Brief. Hand back the entries exactly as written, minus every picture.

Data to process: Begin

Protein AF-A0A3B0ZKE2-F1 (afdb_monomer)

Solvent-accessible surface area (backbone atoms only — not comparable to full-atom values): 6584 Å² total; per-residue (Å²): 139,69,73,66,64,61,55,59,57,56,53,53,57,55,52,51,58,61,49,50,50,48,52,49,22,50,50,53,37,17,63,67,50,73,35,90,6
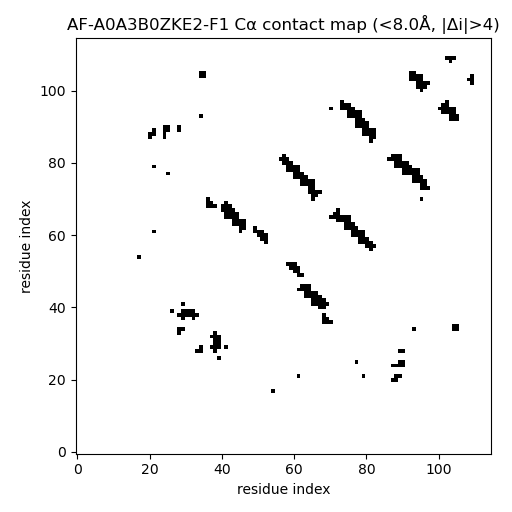8,36,32,74,72,42,39,73,46,74,53,79,86,59,74,66,59,58,98,86,50,54,52,44,57,47,48,28,36,25,74,33,51,76,56,48,80,26,46,35,36,36,39,30,35,45,38,90,87,77,70,41,50,40,65,73,36,40,35,34,42,60
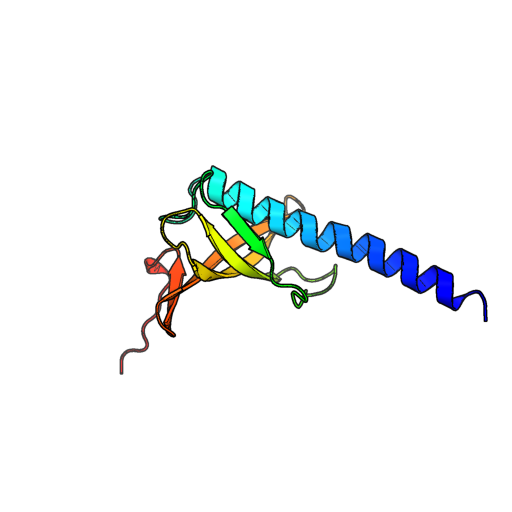,91,89,39,79,43,42,35,56,62,87,73,54,78,74,81,86,126

pLDDT: mean 79.2, std 17.39, range [40.25, 94.75]

Organism: NCBI:txid652676

Sequence (115 aa):
MKKFILILIVVLSQSGCAISSKIDAVNIAADQKKFEGIDQNTRFSISLPASHSGPYASIDQLNFNIEEGKYKGKNASALMGKSKKTETWEVLIIMIDEDGKWVTLPKSAQIFPQL

Structure (mmCIF, N/CA/C/O backbone):
data_AF-A0A3B0ZKE2-F1
#
_entry.id   AF-A0A3B0ZKE2-F1
#
loop_
_atom_site.group_PDB
_atom_site.id
_atom_site.type_symbol
_atom_site.label_atom_id
_atom_site.label_alt_id
_atom_site.label_comp_id
_atom_site.label_asym_id
_atom_site.label_entity_id
_atom_site.label_seq_id
_atom_site.pdbx_PDB_ins_code
_atom_site.Cartn_x
_atom_site.Cartn_y
_atom_site.Cartn_z
_atom_site.occupancy
_atom_site.B_iso_or_equiv
_atom_site.auth_seq_id
_atom_site.auth_comp_id
_atom_site.auth_asym_id
_atom_site.auth_atom_id
_atom_site.pdbx_PDB_model_num
ATOM 1 N N . MET A 1 1 ? 31.698 -28.721 2.680 1.00 44.94 1 MET A N 1
ATOM 2 C CA . MET A 1 1 ? 30.474 -28.079 3.221 1.00 44.94 1 MET A CA 1
ATOM 3 C C . MET A 1 1 ? 30.678 -26.598 3.604 1.00 44.94 1 MET A C 1
ATOM 5 O O . MET A 1 1 ? 30.117 -26.144 4.583 1.00 44.94 1 MET A O 1
ATOM 9 N N . LYS A 1 2 ? 31.459 -25.808 2.844 1.00 42.84 2 LYS A N 1
ATOM 10 C CA . LYS A 1 2 ? 31.631 -24.353 3.086 1.00 42.84 2 LYS A CA 1
ATOM 11 C C . LYS A 1 2 ? 31.039 -23.467 1.978 1.00 42.84 2 LYS A C 1
ATOM 13 O O . LYS A 1 2 ? 30.804 -22.290 2.198 1.00 42.84 2 LYS A O 1
ATOM 18 N N . LYS A 1 3 ? 30.742 -24.041 0.804 1.00 40.25 3 LYS A N 1
ATOM 19 C CA . LYS A 1 3 ? 30.205 -23.313 -0.360 1.00 40.25 3 LYS A CA 1
ATOM 20 C C . LYS A 1 3 ? 28.700 -23.011 -0.264 1.00 40.25 3 LYS A C 1
ATOM 22 O O . LYS A 1 3 ? 28.252 -22.036 -0.846 1.00 40.25 3 LYS A O 1
ATOM 27 N N . PHE A 1 4 ? 27.939 -23.792 0.508 1.00 43.28 4 PHE A N 1
ATOM 28 C CA . PHE
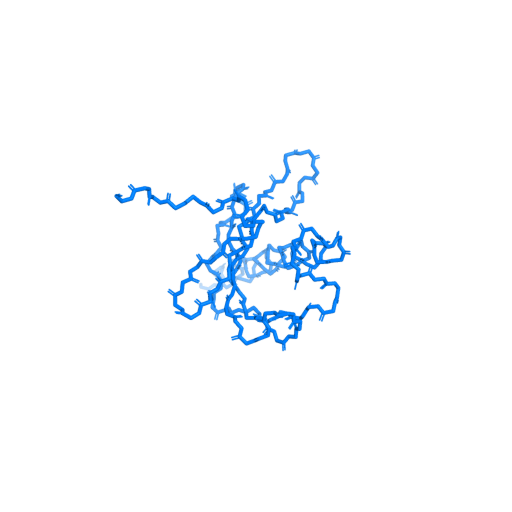 A 1 4 ? 26.490 -23.593 0.662 1.00 43.28 4 PHE A CA 1
ATOM 29 C C . PHE A 1 4 ? 26.119 -22.422 1.586 1.00 43.28 4 PHE A C 1
ATOM 31 O O . PHE A 1 4 ? 25.101 -21.778 1.364 1.00 43.28 4 PHE A O 1
ATOM 38 N N . ILE A 1 5 ? 26.963 -22.093 2
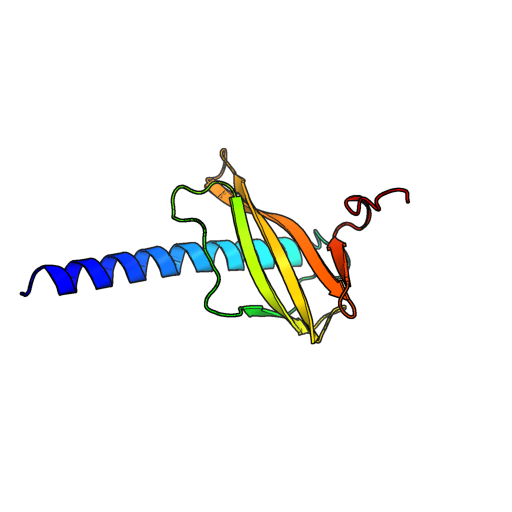.570 1.00 50.03 5 ILE A N 1
ATOM 39 C CA . ILE A 1 5 ? 26.701 -20.996 3.519 1.00 50.03 5 ILE A CA 1
ATOM 40 C C . ILE A 1 5 ? 26.791 -19.628 2.823 1.00 50.03 5 ILE A C 1
ATOM 42 O O . ILE A 1 5 ? 26.024 -18.724 3.135 1.00 50.03 5 ILE A O 1
ATOM 46 N N . LEU A 1 6 ? 27.675 -19.486 1.828 1.00 41.53 6 LEU A N 1
ATOM 47 C CA . LEU A 1 6 ? 27.859 -18.218 1.117 1.00 41.53 6 LEU A CA 1
ATOM 48 C C . LEU A 1 6 ? 26.670 -17.872 0.200 1.00 41.53 6 LEU A C 1
ATOM 50 O O . LEU A 1 6 ? 26.340 -16.703 0.038 1.00 41.53 6 LEU A O 1
ATOM 54 N N . ILE A 1 7 ? 26.007 -18.884 -0.373 1.00 49.22 7 ILE A N 1
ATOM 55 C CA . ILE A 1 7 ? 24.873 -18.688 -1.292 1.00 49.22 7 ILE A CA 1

Data to process: End

Task response.
Protein AF-A0A3B0ZKE2-F1 (afdb_monomer)

Solvent-accessible surface area (backbone atoms only — not comparable to full-atom values): 6584 Å² total; per-residue (Å²): 139,69,73,66,64,61,55,59,57,56,53,53,57,55,52,51,58,61,49,50,50,48,52,49,22,50,50,53,37,17,63,67,50,73,35,90,6
8,36,32,74,72,42,39,73,46,74,53,79,86,59,74,66,59,58,98,86,50,54,52,44,57,47,48,28,36,25,74,33,51,76,56,48,80,26,46,35,36,36,39,30,35,45,38,90,87,77,70,41,50,40,65,73,36,40,35,34,42,60
,91,89,39,79,43,42,35,56,62,87,73,54,78,74,81,86,126

pLDDT: mean 79.2, std 17.39, range [40.25, 94.75]

Organism: NCBI:txid652676

Sequence (115 aa):
MKKFILILIVVLSQSGCAISSKIDAVNIAADQKKFEGIDQNTRFSISLPASHSGPYASIDQLNFNIEEGKYKGKNASALMGKSKKTETWEVLIIMIDEDGKWVTLPKSAQIFPQL

Structure (mmCIF, N/CA/C/O backbone):
data_AF-A0A3B0ZKE2-F1
#
_entry.id   AF-A0A3B0ZKE2-F1
#
loop_
_atom_site.group_PDB
_atom_site.id
_atom_site.type_symbol
_atom_site.label_atom_id
_atom_site.label_alt_id
_atom_site.label_comp_id
_atom_site.label_asym_id
_atom_site.label_entity_id
_atom_site.label_seq_id
_atom_site.pdbx_PDB_ins_code
_atom_site.Cartn_x
_atom_site.Cartn_y
_atom_site.Cartn_z
_atom_site.occupancy
_atom_site.B_iso_or_equiv
_atom_site.auth_seq_id
_atom_site.auth_comp_id
_atom_site.auth_asym_id
_atom_site.auth_atom_id
_atom_site.pdbx_PDB_model_num
ATOM 1 N N . MET A 1 1 ? 31.698 -28.721 2.680 1.00 44.94 1 MET A N 1
ATOM 2 C CA . MET A 1 1 ? 30.474 -28.079 3.221 1.00 44.94 1 MET A CA 1
ATOM 3 C C . MET A 1 1 ? 30.678 -26.598 3.604 1.00 44.94 1 MET A C 1
ATOM 5 O O . MET A 1 1 ? 30.117 -26.144 4.583 1.00 44.94 1 MET A O 1
ATOM 9 N N . LYS A 1 2 ? 31.459 -25.808 2.844 1.00 42.84 2 LYS A N 1
ATOM 10 C CA . LYS A 1 2 ? 31.631 -24.353 3.086 1.00 42.84 2 LYS A CA 1
ATOM 11 C C . LYS A 1 2 ? 31.039 -23.467 1.978 1.00 42.84 2 LYS A C 1
ATOM 13 O O . LYS A 1 2 ? 30.804 -22.290 2.198 1.00 42.84 2 LYS A O 1
ATOM 18 N N . LYS A 1 3 ? 30.742 -24.041 0.804 1.00 40.25 3 LYS A N 1
ATOM 19 C CA . LYS A 1 3 ? 30.205 -23.313 -0.360 1.00 40.25 3 LYS A CA 1
ATOM 20 C C . LYS A 1 3 ? 28.700 -23.011 -0.264 1.00 40.25 3 LYS A C 1
ATOM 22 O O . LYS A 1 3 ? 28.252 -22.036 -0.846 1.00 40.25 3 LYS A O 1
ATOM 27 N N . PHE A 1 4 ? 27.939 -23.792 0.508 1.00 43.28 4 PHE A N 1
ATOM 28 C CA . PHE
 A 1 4 ? 26.490 -23.593 0.662 1.00 43.28 4 PHE A CA 1
ATOM 29 C C . PHE A 1 4 ? 26.119 -22.422 1.586 1.00 43.28 4 PHE A C 1
ATOM 31 O O . PHE A 1 4 ? 25.101 -21.778 1.364 1.00 43.28 4 PHE A O 1
ATOM 38 N N . ILE A 1 5 ? 26.963 -22.093 2
.570 1.00 50.03 5 ILE A N 1
ATOM 39 C CA . ILE A 1 5 ? 26.701 -20.996 3.519 1.00 50.03 5 ILE A CA 1
ATOM 40 C C . ILE A 1 5 ? 26.791 -19.628 2.823 1.00 50.03 5 ILE A C 1
ATOM 42 O O . ILE A 1 5 ? 26.024 -18.724 3.135 1.00 50.03 5 ILE A O 1
ATOM 46 N N . LEU A 1 6 ? 27.675 -19.486 1.828 1.00 41.53 6 LEU A N 1
ATOM 47 C CA . LEU A 1 6 ? 27.859 -18.218 1.117 1.00 41.53 6 LEU A CA 1
ATOM 48 C C . LEU A 1 6 ? 26.670 -17.872 0.200 1.00 41.53 6 LEU A C 1
ATOM 50 O O . LEU A 1 6 ? 26.340 -16.703 0.038 1.00 41.53 6 LEU A O 1
ATOM 54 N N . ILE A 1 7 ? 26.007 -18.884 -0.373 1.00 49.22 7 ILE A N 1
ATOM 55 C CA . ILE A 1 7 ? 24.873 -18.688 -1.292 1.00 49.22 7 ILE A CA 1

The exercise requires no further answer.